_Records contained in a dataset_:
________

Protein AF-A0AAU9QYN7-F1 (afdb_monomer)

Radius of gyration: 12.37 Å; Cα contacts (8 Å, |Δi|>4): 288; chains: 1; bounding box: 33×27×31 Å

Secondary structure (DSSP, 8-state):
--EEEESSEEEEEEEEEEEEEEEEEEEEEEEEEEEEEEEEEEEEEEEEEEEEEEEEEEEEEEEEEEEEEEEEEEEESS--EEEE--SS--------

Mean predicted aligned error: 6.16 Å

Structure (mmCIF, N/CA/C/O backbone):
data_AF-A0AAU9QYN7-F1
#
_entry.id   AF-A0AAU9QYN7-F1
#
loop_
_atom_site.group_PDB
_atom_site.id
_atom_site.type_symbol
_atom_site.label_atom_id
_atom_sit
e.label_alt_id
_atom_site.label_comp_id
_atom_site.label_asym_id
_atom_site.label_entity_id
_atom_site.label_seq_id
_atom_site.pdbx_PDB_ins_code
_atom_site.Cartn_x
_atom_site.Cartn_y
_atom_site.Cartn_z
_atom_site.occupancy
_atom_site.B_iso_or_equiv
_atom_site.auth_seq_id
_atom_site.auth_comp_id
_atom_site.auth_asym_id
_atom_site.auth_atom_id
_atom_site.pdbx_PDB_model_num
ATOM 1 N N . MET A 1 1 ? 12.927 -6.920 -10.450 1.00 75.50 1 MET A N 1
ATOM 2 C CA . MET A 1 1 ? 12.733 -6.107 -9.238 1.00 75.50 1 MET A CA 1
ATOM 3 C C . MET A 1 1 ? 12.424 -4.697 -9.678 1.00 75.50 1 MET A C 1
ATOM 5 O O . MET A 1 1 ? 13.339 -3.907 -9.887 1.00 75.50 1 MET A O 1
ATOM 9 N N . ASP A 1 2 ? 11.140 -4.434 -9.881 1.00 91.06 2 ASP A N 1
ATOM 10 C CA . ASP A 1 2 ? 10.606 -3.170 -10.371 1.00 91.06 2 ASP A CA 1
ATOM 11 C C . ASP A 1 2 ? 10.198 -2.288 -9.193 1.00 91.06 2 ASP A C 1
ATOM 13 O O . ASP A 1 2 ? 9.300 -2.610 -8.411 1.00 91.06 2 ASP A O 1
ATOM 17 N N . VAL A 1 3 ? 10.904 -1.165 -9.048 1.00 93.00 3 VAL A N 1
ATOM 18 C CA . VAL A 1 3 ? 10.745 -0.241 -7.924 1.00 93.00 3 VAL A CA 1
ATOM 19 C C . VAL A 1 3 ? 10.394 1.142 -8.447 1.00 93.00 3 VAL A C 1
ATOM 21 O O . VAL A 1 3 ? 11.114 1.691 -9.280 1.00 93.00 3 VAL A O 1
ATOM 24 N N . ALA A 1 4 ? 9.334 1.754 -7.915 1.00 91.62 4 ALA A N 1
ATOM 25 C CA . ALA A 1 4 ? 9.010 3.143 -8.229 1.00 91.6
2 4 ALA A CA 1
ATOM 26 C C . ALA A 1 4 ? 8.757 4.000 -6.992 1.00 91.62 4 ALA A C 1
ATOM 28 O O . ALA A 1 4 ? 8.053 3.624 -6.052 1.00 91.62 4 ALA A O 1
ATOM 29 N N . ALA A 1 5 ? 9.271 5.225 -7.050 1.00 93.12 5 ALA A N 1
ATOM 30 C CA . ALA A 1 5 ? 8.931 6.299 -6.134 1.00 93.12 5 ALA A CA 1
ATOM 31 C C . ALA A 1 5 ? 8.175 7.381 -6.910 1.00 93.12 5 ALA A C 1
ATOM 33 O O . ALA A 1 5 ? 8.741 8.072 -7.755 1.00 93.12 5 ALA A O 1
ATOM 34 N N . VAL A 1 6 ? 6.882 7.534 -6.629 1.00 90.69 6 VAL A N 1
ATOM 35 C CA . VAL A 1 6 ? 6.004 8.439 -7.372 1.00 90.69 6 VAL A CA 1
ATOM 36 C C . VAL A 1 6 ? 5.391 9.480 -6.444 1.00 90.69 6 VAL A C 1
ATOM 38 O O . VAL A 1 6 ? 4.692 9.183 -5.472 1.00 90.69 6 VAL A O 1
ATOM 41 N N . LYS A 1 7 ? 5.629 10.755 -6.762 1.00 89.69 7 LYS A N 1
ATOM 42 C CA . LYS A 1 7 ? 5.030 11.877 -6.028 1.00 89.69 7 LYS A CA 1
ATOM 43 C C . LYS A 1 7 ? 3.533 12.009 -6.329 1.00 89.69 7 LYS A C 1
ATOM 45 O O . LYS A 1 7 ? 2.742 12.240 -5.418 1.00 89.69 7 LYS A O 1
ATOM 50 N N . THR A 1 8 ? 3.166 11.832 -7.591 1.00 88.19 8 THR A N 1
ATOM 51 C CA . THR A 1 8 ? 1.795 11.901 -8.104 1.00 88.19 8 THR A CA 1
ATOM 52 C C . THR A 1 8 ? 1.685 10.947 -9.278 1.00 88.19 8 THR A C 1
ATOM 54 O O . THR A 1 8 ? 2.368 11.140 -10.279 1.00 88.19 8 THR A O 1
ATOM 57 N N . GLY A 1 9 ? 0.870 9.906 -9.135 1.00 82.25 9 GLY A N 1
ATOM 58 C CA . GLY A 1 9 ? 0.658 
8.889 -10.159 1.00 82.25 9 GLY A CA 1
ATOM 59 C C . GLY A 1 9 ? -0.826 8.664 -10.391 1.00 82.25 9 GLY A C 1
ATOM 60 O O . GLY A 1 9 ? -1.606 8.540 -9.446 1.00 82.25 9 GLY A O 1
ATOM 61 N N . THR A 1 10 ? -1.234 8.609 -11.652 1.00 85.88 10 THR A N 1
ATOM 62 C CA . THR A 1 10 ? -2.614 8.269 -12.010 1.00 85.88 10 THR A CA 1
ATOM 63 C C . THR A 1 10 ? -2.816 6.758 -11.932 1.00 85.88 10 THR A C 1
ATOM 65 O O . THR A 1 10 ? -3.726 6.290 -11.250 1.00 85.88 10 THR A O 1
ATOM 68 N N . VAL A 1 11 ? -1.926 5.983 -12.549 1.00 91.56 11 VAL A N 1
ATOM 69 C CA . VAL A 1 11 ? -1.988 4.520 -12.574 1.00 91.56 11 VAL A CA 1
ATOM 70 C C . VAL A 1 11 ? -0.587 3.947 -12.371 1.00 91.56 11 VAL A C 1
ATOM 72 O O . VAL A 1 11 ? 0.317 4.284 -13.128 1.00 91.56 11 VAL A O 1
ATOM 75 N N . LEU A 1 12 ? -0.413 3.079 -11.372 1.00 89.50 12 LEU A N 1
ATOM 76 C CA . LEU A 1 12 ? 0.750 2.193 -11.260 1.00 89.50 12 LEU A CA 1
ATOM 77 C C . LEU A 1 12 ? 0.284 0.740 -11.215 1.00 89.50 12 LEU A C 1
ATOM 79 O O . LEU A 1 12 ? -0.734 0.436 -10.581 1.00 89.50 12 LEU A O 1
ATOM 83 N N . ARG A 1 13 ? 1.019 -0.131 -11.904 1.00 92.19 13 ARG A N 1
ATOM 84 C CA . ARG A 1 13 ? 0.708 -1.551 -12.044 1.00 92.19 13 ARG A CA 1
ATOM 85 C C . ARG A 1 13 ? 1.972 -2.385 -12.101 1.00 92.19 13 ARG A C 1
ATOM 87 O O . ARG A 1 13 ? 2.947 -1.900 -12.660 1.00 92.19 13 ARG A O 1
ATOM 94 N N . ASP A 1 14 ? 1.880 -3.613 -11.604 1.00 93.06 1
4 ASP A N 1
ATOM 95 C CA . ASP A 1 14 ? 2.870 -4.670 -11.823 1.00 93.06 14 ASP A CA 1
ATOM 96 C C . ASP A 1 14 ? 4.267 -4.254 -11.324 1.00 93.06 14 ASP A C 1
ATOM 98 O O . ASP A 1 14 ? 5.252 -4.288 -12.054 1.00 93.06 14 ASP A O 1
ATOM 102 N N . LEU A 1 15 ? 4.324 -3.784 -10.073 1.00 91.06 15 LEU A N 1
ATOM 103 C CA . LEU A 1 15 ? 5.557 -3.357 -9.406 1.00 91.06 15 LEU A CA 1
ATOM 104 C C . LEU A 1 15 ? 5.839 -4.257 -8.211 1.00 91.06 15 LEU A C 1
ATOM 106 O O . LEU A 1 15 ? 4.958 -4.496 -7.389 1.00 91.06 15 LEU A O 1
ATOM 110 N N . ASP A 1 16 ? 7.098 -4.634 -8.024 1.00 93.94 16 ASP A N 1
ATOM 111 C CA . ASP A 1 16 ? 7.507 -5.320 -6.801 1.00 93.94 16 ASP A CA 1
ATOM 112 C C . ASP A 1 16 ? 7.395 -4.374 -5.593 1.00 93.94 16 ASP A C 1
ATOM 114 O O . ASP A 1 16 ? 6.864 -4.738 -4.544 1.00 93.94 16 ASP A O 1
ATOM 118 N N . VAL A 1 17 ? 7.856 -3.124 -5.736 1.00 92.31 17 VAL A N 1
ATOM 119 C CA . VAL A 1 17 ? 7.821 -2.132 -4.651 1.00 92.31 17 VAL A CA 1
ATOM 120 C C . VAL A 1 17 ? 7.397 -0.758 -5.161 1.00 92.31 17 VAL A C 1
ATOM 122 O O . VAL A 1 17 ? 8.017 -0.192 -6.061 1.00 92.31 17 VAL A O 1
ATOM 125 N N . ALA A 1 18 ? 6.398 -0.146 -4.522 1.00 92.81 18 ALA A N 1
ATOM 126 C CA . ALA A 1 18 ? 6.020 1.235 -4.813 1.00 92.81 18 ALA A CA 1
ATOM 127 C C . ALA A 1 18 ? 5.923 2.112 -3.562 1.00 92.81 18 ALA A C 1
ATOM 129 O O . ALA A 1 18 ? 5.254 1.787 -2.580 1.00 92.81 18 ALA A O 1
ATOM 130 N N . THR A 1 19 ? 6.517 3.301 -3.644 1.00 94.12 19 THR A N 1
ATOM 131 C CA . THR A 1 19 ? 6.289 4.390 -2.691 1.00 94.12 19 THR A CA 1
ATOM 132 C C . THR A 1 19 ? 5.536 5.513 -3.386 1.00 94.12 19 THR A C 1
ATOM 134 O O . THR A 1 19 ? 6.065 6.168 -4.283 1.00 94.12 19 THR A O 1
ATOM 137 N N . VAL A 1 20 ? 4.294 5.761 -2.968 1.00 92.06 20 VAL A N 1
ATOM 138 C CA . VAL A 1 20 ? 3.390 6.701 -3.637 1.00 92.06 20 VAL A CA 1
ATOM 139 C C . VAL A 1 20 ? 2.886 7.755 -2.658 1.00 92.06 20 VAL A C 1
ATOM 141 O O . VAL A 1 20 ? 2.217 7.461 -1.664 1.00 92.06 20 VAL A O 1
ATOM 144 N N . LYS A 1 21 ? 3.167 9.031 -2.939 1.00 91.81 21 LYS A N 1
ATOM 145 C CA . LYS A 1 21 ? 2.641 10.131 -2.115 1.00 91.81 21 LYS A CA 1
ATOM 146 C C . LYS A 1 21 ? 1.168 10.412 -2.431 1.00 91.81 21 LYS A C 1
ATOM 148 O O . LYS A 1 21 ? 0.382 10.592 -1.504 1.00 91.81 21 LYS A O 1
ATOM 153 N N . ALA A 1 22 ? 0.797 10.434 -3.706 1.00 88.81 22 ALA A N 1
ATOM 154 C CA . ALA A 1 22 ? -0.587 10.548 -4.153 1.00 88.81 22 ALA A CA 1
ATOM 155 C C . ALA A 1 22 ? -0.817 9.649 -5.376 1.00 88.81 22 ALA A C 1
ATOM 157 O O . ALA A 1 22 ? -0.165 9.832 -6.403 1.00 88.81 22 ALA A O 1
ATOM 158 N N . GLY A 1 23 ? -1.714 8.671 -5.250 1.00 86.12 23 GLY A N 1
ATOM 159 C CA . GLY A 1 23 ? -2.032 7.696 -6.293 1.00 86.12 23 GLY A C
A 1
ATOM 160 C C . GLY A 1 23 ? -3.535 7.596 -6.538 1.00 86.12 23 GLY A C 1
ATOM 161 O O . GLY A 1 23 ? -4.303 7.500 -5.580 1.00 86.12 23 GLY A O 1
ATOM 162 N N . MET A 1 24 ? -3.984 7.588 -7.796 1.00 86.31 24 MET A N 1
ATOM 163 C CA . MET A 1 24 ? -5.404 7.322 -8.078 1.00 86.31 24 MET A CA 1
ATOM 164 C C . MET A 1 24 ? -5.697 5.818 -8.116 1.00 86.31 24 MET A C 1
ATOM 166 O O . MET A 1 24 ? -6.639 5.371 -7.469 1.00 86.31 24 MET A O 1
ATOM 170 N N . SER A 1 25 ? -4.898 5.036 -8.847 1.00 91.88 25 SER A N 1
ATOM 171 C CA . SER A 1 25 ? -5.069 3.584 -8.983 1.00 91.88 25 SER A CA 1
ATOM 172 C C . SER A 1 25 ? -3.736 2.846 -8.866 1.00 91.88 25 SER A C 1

________

_TO DO_: Transcribe the lines above between the line holding "ATOM 24 N N" and the line holding "ATOM 59 C C", inclusive, exactly as they stand and with nothing added.

_ANSWER BELOW_:
ATOM 24 N N . ALA A 1 4 ? 9.334 1.754 -7.915 1.00 91.62 4 ALA A N 1
ATOM 25 C CA . ALA A 1 4 ? 9.010 3.143 -8.229 1.00 91.6
2 4 ALA A CA 1
ATOM 26 C C . ALA A 1 4 ? 8.757 4.000 -6.992 1.00 91.62 4 ALA A C 1
ATOM 28 O O . ALA A 1 4 ? 8.053 3.624 -6.052 1.00 91.62 4 ALA A O 1
ATOM 29 N N . ALA A 1 5 ? 9.271 5.225 -7.050 1.00 93.12 5 ALA A N 1
ATOM 30 C CA . ALA A 1 5 ? 8.931 6.299 -6.134 1.00 93.12 5 ALA A CA 1
ATOM 31 C C . ALA A 1 5 ? 8.175 7.381 -6.910 1.00 93.12 5 ALA A C 1
ATOM 33 O O . ALA A 1 5 ? 8.741 8.072 -7.755 1.00 93.12 5 ALA A O 1
ATOM 34 N N . VAL A 1 6 ? 6.882 7.534 -6.629 1.00 90.69 6 VAL A N 1
ATOM 35 C CA . VAL A 1 6 ? 6.004 8.439 -7.372 1.00 90.69 6 VAL A CA 1
ATOM 36 C C . VAL A 1 6 ? 5.391 9.480 -6.444 1.00 90.69 6 VAL A C 1
ATOM 38 O O . VAL A 1 6 ? 4.692 9.183 -5.472 1.00 90.69 6 VAL A O 1
ATOM 41 N N . LYS A 1 7 ? 5.629 10.755 -6.762 1.00 89.69 7 LYS A N 1
ATOM 42 C CA . LYS A 1 7 ? 5.030 11.877 -6.028 1.00 89.69 7 LYS A CA 1
ATOM 43 C C . LYS A 1 7 ? 3.533 12.009 -6.329 1.00 89.69 7 LYS A C 1
ATOM 45 O O . LYS A 1 7 ? 2.742 12.240 -5.418 1.00 89.69 7 LYS A O 1
ATOM 50 N N . THR A 1 8 ? 3.166 11.832 -7.591 1.00 88.19 8 THR A N 1
ATOM 51 C CA . THR A 1 8 ? 1.795 11.901 -8.104 1.00 88.19 8 THR A CA 1
ATOM 52 C C . THR A 1 8 ? 1.685 10.947 -9.278 1.00 88.19 8 THR A C 1
ATOM 54 O O . THR A 1 8 ? 2.368 11.140 -10.279 1.00 88.19 8 THR A O 1
ATOM 57 N N . GLY A 1 9 ? 0.870 9.906 -9.135 1.00 82.25 9 GLY A N 1
ATOM 58 C CA . GLY A 1 9 ? 0.658 
8.889 -10.159 1.00 82.25 9 GLY A CA 1
ATOM 59 C C . GLY A 1 9 ? -0.826 8.664 -10.391 1.00 82.25 9 GLY A C 1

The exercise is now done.